Ursula Hanusch-Enserer , Kurt Huber
DOI: http://dx.doi.org/10.1093/eurheartj/ehp465 3082-3083 First published online: 30 October 2009

We are grateful for the discussion, which is now offered by the letter of Burgstahler et al. with respect to our recent publication on ‘Non-conventional markers of atherosclerosis before and after gastric banding surgery’.1 These authors discussed that the increase in physical exercise after bariatric surgery, based on the excessive weight loss and suspected concomitant increase in daily physical exercise, might have influenced the decreasing signs of chronic inflammation in our patients. Indeed, our patients demonstrated a weight loss from initially 129.7 ± 18.1 kg (mean ± SD) before surgery to 109.7 ± 16.0 kg and 97.6 ± 15.2 kg 6 and 12 months thereafter (P < 0.001), respectively.

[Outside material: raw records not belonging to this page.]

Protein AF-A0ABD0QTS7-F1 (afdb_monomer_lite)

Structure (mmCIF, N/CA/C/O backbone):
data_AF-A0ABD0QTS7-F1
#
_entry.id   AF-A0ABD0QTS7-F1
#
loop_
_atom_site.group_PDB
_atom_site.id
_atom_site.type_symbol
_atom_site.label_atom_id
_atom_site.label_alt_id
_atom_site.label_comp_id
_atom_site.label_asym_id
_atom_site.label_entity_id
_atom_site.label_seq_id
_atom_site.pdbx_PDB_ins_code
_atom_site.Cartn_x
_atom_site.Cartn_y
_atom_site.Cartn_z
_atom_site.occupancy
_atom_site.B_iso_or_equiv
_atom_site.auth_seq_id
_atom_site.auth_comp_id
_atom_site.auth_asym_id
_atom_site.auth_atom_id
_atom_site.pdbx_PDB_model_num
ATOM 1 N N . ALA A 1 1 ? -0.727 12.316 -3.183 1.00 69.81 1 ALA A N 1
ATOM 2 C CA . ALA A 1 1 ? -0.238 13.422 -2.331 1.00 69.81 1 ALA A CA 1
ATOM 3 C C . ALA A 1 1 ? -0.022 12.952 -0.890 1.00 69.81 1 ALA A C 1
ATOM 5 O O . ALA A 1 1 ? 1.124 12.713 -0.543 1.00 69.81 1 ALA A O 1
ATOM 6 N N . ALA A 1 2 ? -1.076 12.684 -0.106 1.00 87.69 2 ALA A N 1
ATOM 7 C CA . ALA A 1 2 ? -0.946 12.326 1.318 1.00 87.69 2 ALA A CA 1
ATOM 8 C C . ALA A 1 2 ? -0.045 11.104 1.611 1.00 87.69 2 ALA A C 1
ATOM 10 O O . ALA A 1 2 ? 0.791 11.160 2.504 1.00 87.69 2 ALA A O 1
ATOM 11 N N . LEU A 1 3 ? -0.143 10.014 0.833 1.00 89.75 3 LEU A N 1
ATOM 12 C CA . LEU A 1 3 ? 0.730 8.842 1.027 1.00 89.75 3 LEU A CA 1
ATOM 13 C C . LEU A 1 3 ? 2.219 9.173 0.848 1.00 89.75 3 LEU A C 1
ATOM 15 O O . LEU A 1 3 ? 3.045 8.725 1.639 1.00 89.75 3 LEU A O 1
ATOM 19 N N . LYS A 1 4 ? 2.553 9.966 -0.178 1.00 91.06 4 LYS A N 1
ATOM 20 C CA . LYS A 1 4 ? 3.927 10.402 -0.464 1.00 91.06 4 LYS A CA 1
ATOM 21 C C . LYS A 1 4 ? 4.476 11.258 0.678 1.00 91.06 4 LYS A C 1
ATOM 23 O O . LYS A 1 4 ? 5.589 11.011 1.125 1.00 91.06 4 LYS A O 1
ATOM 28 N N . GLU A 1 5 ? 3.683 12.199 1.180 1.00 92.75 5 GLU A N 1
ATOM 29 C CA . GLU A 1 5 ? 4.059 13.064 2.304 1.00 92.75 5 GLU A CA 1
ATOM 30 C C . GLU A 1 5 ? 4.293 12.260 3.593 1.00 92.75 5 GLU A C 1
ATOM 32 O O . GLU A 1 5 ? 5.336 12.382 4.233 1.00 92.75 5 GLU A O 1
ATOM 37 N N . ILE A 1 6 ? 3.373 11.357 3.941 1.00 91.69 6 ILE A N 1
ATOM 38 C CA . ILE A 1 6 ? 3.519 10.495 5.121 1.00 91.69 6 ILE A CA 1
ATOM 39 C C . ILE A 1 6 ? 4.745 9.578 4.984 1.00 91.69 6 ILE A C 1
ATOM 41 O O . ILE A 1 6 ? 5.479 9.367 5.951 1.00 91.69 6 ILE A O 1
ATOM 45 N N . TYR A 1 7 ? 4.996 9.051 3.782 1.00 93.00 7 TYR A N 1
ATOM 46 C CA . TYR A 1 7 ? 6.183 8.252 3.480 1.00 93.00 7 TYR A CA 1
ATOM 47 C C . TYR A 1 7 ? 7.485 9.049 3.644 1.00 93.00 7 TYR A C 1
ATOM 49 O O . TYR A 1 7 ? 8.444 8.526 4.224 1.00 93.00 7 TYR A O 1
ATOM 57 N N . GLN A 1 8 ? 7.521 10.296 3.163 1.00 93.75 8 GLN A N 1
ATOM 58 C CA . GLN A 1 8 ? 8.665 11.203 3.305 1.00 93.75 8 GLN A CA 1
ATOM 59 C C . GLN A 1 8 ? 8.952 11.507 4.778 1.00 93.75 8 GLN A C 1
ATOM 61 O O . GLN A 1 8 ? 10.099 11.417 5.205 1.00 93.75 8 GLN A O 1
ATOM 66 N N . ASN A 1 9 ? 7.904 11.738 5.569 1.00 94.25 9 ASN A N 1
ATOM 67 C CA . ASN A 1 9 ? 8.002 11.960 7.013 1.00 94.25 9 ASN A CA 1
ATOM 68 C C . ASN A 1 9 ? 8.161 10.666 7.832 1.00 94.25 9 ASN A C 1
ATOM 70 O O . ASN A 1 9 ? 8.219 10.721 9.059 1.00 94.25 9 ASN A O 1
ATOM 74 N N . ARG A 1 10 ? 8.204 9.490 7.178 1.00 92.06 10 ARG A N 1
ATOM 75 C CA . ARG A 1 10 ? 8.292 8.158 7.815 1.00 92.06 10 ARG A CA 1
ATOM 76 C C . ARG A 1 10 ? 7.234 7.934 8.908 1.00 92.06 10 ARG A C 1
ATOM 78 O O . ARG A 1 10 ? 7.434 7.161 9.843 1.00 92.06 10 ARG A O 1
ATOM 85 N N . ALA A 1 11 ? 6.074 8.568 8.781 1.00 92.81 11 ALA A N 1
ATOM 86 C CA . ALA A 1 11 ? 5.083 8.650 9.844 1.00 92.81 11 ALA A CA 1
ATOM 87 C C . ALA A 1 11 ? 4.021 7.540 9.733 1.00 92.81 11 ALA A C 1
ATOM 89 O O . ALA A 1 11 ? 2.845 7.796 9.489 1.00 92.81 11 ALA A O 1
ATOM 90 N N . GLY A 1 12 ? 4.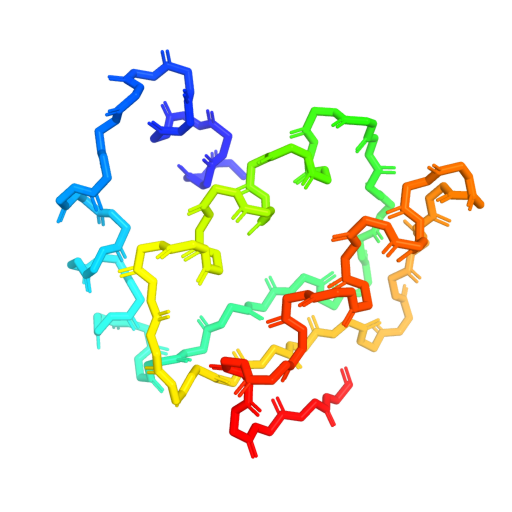417 6.278 9.942 1.00 89.50 12 GLY A N 1
ATOM 91 C CA . GLY A 1 12 ? 3.531 5.108 9.784 1.00 89.50 12 GLY A CA 1
ATOM 92 C C . GLY A 1 12 ? 2.224 5.181 10.590 1.00 89.50 12 GLY A C 1
ATOM 93 O O . GLY A 1 12 ? 1.166 4.784 10.112 1.00 89.50 12 GLY A O 1
ATOM 94 N N . HIS A 1 13 ? 2.247 5.797 11.774 1.00 90.50 13 HIS A N 1
ATOM 95 C CA . HIS A 1 13 ? 1.044 6.019 12.584 1.00 90.50 13 HIS A CA 1
ATOM 96 C C . HIS A 1 13 ? -0.004 6.920 11.894 1.00 90.50 13 HIS A C 1
ATOM 98 O O . HIS A 1 13 ? -1.197 6.815 12.189 1.00 90.50 13 HIS A O 1
ATOM 104 N N . GLN A 1 14 ? 0.412 7.798 10.972 1.00 93.44 14 GLN A N 1
ATOM 105 C CA . GLN A 1 14 ? -0.494 8.631 10.178 1.00 93.44 14 GLN A CA 1
ATOM 106 C C . GLN A 1 14 ? -1.162 7.836 9.052 1.00 93.44 14 GLN A C 1
ATOM 108 O O . GLN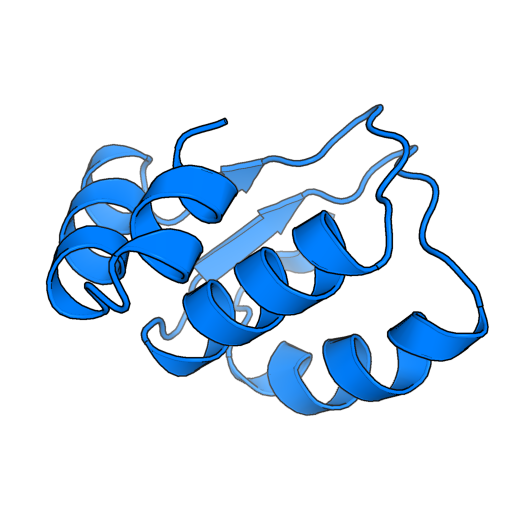 A 1 14 ? -2.306 8.140 8.725 1.00 93.44 14 GLN A O 1
ATOM 113 N N . ILE A 1 15 ? -0.515 6.787 8.519 1.00 93.62 15 ILE A N 1
ATOM 114 C CA . ILE A 1 15 ? -1.136 5.880 7.536 1.00 93.62 15 ILE A CA 1
ATOM 115 C C . ILE A 1 15 ? -2.394 5.259 8.128 1.00 93.62 15 ILE A C 1
ATOM 117 O O . ILE A 1 15 ? -3.459 5.343 7.527 1.00 93.62 15 ILE A O 1
ATOM 121 N N . VAL A 1 16 ? -2.288 4.691 9.332 1.00 90.75 16 VAL A N 1
ATOM 122 C CA . VAL A 1 16 ? -3.420 4.024 9.988 1.00 90.75 16 VAL A CA 1
ATOM 123 C C . VAL A 1 16 ? -4.593 4.990 10.164 1.00 90.75 16 VAL A C 1
ATOM 125 O O . VAL A 1 16 ? -5.737 4.624 9.909 1.00 90.75 16 VAL A O 1
ATOM 128 N N . LYS A 1 17 ? -4.319 6.239 10.565 1.00 92.62 17 LYS A N 1
ATOM 129 C CA . LYS A 1 17 ? -5.347 7.281 10.708 1.00 92.62 17 LYS A CA 1
ATOM 130 C C . LYS A 1 17 ? -5.982 7.644 9.361 1.00 92.62 17 LYS A C 1
ATOM 132 O O . LYS A 1 17 ? -7.205 7.656 9.270 1.00 92.62 17 LYS A O 1
ATOM 137 N N . LEU A 1 18 ? -5.164 7.884 8.334 1.00 92.75 18 LEU A N 1
ATOM 138 C CA . LEU A 1 18 ? -5.602 8.256 6.983 1.00 92.75 18 LEU A CA 1
ATOM 139 C C . LEU A 1 18 ? -6.464 7.169 6.328 1.00 92.75 18 LEU A C 1
ATOM 141 O O . LEU A 1 18 ? -7.489 7.449 5.708 1.00 92.75 18 LEU A O 1
ATOM 145 N N . VAL A 1 19 ? -6.039 5.915 6.448 1.00 92.75 19 VAL A N 1
ATOM 146 C CA . VAL A 1 19 ? -6.737 4.769 5.863 1.00 92.75 19 VAL A CA 1
ATOM 147 C C . VAL A 1 19 ? -8.072 4.558 6.576 1.00 92.75 19 VAL A C 1
ATOM 149 O O . VAL A 1 19 ? -9.102 4.447 5.912 1.00 92.75 19 VAL A O 1
ATOM 152 N N . LYS A 1 20 ? -8.095 4.617 7.915 1.00 92.06 20 LYS A N 1
ATOM 153 C CA . LYS A 1 20 ? -9.340 4.523 8.695 1.00 92.06 20 LYS A CA 1
ATOM 154 C C . LYS A 1 20 ? -10.325 5.643 8.366 1.00 92.06 20 LYS A C 1
ATOM 156 O O . LYS A 1 20 ? -11.510 5.366 8.206 1.00 92.06 20 LYS A O 1
ATOM 161 N N . SER A 1 21 ? -9.856 6.885 8.209 1.00 93.31 21 SER A N 1
ATOM 162 C CA . SER A 1 21 ? -10.722 8.006 7.809 1.00 93.31 21 SER A CA 1
ATOM 163 C C . SER A 1 21 ? -11.267 7.865 6.385 1.00 93.31 21 SER A C 1
ATOM 165 O O . SER A 1 21 ? -12.250 8.510 6.041 1.00 93.31 21 SER A O 1
ATOM 167 N N . SER A 1 22 ? -10.649 7.009 5.571 1.00 92.56 22 SER A N 1
ATOM 168 C CA . SER A 1 22 ? -11.030 6.738 4.183 1.00 92.56 22 SER A CA 1
ATOM 169 C C . SER A 1 22 ? -11.792 5.415 4.040 1.00 92.56 22 SER A C 1
ATOM 171 O O . SER A 1 22 ? -11.706 4.772 3.001 1.00 92.56 22 SER A O 1
ATOM 173 N N . ALA A 1 23 ? -12.496 4.959 5.085 1.00 94.12 23 ALA A N 1
ATOM 174 C CA . ALA A 1 23 ? -13.217 3.678 5.096 1.00 94.12 23 ALA A CA 1
ATOM 175 C C . ALA A 1 23 ? -12.332 2.471 4.714 1.00 94.12 23 ALA A C 1
ATOM 177 O O . ALA A 1 23 ? -12.759 1.547 4.020 1.00 94.12 23 ALA A O 1
ATOM 178 N N . ASN A 1 24 ? -11.076 2.498 5.164 1.00 94.62 24 ASN A N 1
ATOM 179 C CA . ASN A 1 24 ? -10.027 1.532 4.844 1.00 94.62 24 ASN A CA 1
ATOM 180 C C . ASN A 1 24 ? -9.667 1.433 3.353 1.00 94.62 24 ASN A C 1
ATOM 182 O O . ASN A 1 24 ? -9.055 0.448 2.948 1.00 94.62 24 ASN A O 1
ATOM 186 N N . LEU A 1 25 ? -10.014 2.433 2.538 1.00 95.38 25 LEU A N 1
ATOM 187 C CA . LEU A 1 25 ? -9.735 2.464 1.105 1.00 95.38 25 LEU A CA 1
ATOM 188 C C . LEU A 1 25 ? -8.484 3.288 0.783 1.00 95.38 25 LEU A C 1
ATOM 190 O O . LEU A 1 25 ? -8.403 4.480 1.076 1.00 95.38 25 LEU A O 1
ATOM 194 N N . ILE A 1 26 ? -7.547 2.662 0.077 1.00 95.38 26 ILE A N 1
ATOM 195 C CA . ILE A 1 26 ? -6.471 3.321 -0.656 1.00 95.38 26 ILE A CA 1
ATOM 196 C C . ILE A 1 26 ? -6.896 3.383 -2.125 1.00 95.38 26 ILE A C 1
ATOM 198 O O . ILE A 1 26 ? -6.878 2.377 -2.832 1.00 95.38 26 ILE A O 1
ATOM 202 N N . ASN A 1 27 ? -7.304 4.569 -2.582 1.00 95.19 27 ASN A N 1
ATOM 203 C CA . ASN A 1 27 ? -7.747 4.777 -3.957 1.00 95.19 27 ASN A CA 1
ATOM 204 C C . ASN A 1 27 ? -6.652 5.429 -4.810 1.00 95.19 27 ASN A C 1
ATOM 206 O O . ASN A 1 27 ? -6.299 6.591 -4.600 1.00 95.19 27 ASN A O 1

We believe that the mechanism of increased physical activity had no or only limited impact on our study population, because (i) we offered no additional programme to increase the patients' physical activity after weight loss in order not to influence the impact of surgical reduction of body fat mass; (ii) patients were known for long-term before bariatric surgery and had proved not to be able and willing to participate in specific exercise and diet programmes; and (iii) our patients were relatively young (41.9 ± 9.0 years) and did not show specific orthopaedic and mechanical barriers before bariatric surgery.

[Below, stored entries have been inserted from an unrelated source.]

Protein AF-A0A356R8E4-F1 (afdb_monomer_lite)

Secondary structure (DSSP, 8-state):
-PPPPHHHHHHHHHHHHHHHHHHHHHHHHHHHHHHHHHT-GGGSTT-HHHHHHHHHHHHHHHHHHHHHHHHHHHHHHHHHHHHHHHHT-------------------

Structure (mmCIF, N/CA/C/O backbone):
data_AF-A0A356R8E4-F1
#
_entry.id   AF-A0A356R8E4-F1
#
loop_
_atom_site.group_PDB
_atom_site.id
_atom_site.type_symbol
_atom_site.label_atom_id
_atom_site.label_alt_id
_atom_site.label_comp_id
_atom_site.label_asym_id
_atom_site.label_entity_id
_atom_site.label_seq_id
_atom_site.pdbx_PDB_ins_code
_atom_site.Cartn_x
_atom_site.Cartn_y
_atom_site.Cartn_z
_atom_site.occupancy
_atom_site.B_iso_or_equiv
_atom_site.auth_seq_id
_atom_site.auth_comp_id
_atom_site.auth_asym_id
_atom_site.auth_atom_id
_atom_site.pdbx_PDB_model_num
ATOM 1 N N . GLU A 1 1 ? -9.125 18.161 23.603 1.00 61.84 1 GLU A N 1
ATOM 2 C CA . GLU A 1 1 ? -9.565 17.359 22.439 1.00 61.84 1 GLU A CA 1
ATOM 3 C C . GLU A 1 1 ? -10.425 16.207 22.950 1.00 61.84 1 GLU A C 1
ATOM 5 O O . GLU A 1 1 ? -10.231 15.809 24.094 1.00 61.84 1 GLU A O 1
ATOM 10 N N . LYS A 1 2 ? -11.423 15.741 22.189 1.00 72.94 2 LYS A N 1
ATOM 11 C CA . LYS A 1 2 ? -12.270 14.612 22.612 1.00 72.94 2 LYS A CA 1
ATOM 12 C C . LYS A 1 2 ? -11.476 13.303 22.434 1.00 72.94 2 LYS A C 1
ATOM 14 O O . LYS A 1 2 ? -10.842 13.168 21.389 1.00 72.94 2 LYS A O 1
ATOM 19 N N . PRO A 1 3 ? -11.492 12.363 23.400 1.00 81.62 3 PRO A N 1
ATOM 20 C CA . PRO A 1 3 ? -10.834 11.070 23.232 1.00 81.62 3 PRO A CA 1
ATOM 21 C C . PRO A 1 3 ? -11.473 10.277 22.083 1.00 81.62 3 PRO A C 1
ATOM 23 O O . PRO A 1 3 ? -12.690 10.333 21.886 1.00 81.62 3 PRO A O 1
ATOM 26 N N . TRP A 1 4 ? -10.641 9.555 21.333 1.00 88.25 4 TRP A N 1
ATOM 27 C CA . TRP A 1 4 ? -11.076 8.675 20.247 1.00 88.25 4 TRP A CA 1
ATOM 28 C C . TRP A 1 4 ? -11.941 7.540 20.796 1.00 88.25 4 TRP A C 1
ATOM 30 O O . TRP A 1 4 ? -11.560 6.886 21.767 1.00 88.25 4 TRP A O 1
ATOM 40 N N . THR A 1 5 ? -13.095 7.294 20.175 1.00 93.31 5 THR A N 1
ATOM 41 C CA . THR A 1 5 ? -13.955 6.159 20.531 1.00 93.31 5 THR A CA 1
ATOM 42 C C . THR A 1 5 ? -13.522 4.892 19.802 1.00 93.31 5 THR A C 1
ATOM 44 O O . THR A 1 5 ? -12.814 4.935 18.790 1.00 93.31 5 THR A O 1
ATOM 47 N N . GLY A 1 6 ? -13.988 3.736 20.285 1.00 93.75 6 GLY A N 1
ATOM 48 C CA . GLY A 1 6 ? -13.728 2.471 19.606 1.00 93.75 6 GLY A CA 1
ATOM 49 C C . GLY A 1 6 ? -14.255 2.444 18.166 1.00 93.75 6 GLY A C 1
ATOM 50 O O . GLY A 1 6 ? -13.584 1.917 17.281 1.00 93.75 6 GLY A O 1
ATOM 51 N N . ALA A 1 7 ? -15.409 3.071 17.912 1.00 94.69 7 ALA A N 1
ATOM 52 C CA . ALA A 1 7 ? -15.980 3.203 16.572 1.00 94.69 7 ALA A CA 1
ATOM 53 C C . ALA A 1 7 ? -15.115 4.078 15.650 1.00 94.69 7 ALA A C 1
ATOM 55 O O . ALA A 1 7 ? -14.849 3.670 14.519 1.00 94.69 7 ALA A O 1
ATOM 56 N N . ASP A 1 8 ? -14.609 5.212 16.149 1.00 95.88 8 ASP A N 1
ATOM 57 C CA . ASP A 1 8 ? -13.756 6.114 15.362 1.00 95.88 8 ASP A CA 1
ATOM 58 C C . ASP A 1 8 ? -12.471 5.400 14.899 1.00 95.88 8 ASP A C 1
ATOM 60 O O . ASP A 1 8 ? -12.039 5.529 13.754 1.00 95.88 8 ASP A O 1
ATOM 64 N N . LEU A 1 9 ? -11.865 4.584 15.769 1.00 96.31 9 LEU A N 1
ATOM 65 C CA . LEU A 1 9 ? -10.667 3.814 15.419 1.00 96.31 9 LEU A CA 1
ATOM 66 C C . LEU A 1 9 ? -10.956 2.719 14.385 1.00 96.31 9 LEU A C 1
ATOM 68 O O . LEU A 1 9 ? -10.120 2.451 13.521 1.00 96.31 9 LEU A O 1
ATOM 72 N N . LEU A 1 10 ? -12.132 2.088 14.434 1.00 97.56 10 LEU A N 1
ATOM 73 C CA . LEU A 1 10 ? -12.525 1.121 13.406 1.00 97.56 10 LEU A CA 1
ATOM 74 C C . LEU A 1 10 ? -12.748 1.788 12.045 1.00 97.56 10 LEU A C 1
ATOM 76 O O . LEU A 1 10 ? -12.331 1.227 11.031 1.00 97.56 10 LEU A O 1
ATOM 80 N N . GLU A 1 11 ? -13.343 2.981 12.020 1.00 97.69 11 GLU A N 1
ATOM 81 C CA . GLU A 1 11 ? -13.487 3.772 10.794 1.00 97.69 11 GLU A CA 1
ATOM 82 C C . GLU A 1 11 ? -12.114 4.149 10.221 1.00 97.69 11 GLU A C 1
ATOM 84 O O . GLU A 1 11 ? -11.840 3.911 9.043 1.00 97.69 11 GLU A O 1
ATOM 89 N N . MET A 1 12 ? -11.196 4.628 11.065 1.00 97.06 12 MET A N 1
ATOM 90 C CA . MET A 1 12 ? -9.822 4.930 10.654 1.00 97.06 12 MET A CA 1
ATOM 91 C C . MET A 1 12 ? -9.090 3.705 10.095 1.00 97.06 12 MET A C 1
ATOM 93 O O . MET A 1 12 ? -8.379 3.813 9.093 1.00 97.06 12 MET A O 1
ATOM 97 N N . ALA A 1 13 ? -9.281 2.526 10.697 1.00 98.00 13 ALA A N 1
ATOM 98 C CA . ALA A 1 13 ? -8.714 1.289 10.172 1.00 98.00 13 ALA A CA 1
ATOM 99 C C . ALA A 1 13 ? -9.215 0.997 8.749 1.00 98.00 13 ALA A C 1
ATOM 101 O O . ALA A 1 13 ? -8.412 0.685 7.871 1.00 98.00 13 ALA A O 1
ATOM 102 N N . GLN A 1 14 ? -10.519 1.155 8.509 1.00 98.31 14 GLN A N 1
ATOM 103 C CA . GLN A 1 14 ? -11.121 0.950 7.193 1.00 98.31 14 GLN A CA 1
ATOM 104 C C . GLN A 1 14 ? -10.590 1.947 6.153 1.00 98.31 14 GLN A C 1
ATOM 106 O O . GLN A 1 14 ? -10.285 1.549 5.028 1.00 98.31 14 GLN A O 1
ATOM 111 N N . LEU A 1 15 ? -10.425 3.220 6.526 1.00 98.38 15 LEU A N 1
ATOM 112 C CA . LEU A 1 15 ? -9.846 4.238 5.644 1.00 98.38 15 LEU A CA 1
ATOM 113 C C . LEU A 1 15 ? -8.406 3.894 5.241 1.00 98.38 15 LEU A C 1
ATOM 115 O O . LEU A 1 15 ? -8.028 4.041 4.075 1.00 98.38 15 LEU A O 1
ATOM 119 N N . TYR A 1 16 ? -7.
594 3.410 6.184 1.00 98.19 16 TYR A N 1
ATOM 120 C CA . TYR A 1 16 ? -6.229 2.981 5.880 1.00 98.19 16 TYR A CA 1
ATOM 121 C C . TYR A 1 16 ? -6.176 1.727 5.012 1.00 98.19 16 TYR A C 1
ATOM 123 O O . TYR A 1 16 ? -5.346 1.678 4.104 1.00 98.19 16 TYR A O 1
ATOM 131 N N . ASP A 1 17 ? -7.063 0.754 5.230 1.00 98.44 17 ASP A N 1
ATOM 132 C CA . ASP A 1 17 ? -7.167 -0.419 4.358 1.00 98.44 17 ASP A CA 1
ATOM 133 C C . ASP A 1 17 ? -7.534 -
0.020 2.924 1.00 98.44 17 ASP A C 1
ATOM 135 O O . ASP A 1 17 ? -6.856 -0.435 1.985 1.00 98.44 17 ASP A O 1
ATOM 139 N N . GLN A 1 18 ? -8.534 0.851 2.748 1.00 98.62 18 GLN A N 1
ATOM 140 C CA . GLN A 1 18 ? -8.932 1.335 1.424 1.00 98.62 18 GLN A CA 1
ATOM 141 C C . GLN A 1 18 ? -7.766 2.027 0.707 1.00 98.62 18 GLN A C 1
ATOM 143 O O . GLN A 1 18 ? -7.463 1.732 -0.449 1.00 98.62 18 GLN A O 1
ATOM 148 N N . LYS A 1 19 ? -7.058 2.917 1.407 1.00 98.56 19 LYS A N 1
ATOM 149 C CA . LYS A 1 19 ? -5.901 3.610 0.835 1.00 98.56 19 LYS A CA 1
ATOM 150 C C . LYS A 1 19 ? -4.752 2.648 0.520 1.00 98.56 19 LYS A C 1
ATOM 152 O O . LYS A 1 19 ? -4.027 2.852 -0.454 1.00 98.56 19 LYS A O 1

Gastric banding reduces the excess of weight for about 60% on average.2,3 Accordingly, most of the patients do not reach normal BMI classes after this procedure. As shown repeatedly, after gastric banding, weight loss reaches a plateau usually after 12 months. Later on, weight gain of 3–4 kg is frequently seen.4 Different from other methods of weight reduction, bariatric procedures achieve satiety and reduce hunger soon after the surgery.24 The mechanisms are not fully understood but might be explained by changes of circulating gut hormones, e.g. a reduction in ghrelin or peptide YY, which is followed by less food intake and further augments the initial reduction in weight.5,6 As also shown by others,7 increased physical activity seems to be a minor player in weight reduction and consecutive changes in pro-atherosclerotic parameters in comparison with bariatric surgery in the first months after surgery. However, regular physical exercise might contribute later by avoiding renewed weight gain, which in turn might help to improve metabolic status and reduce subclinical inflammation. Only a small number of bariatric patients are willing to start with regular exercise, which is nevertheless an important co-factor for a long-term benefit in these patients.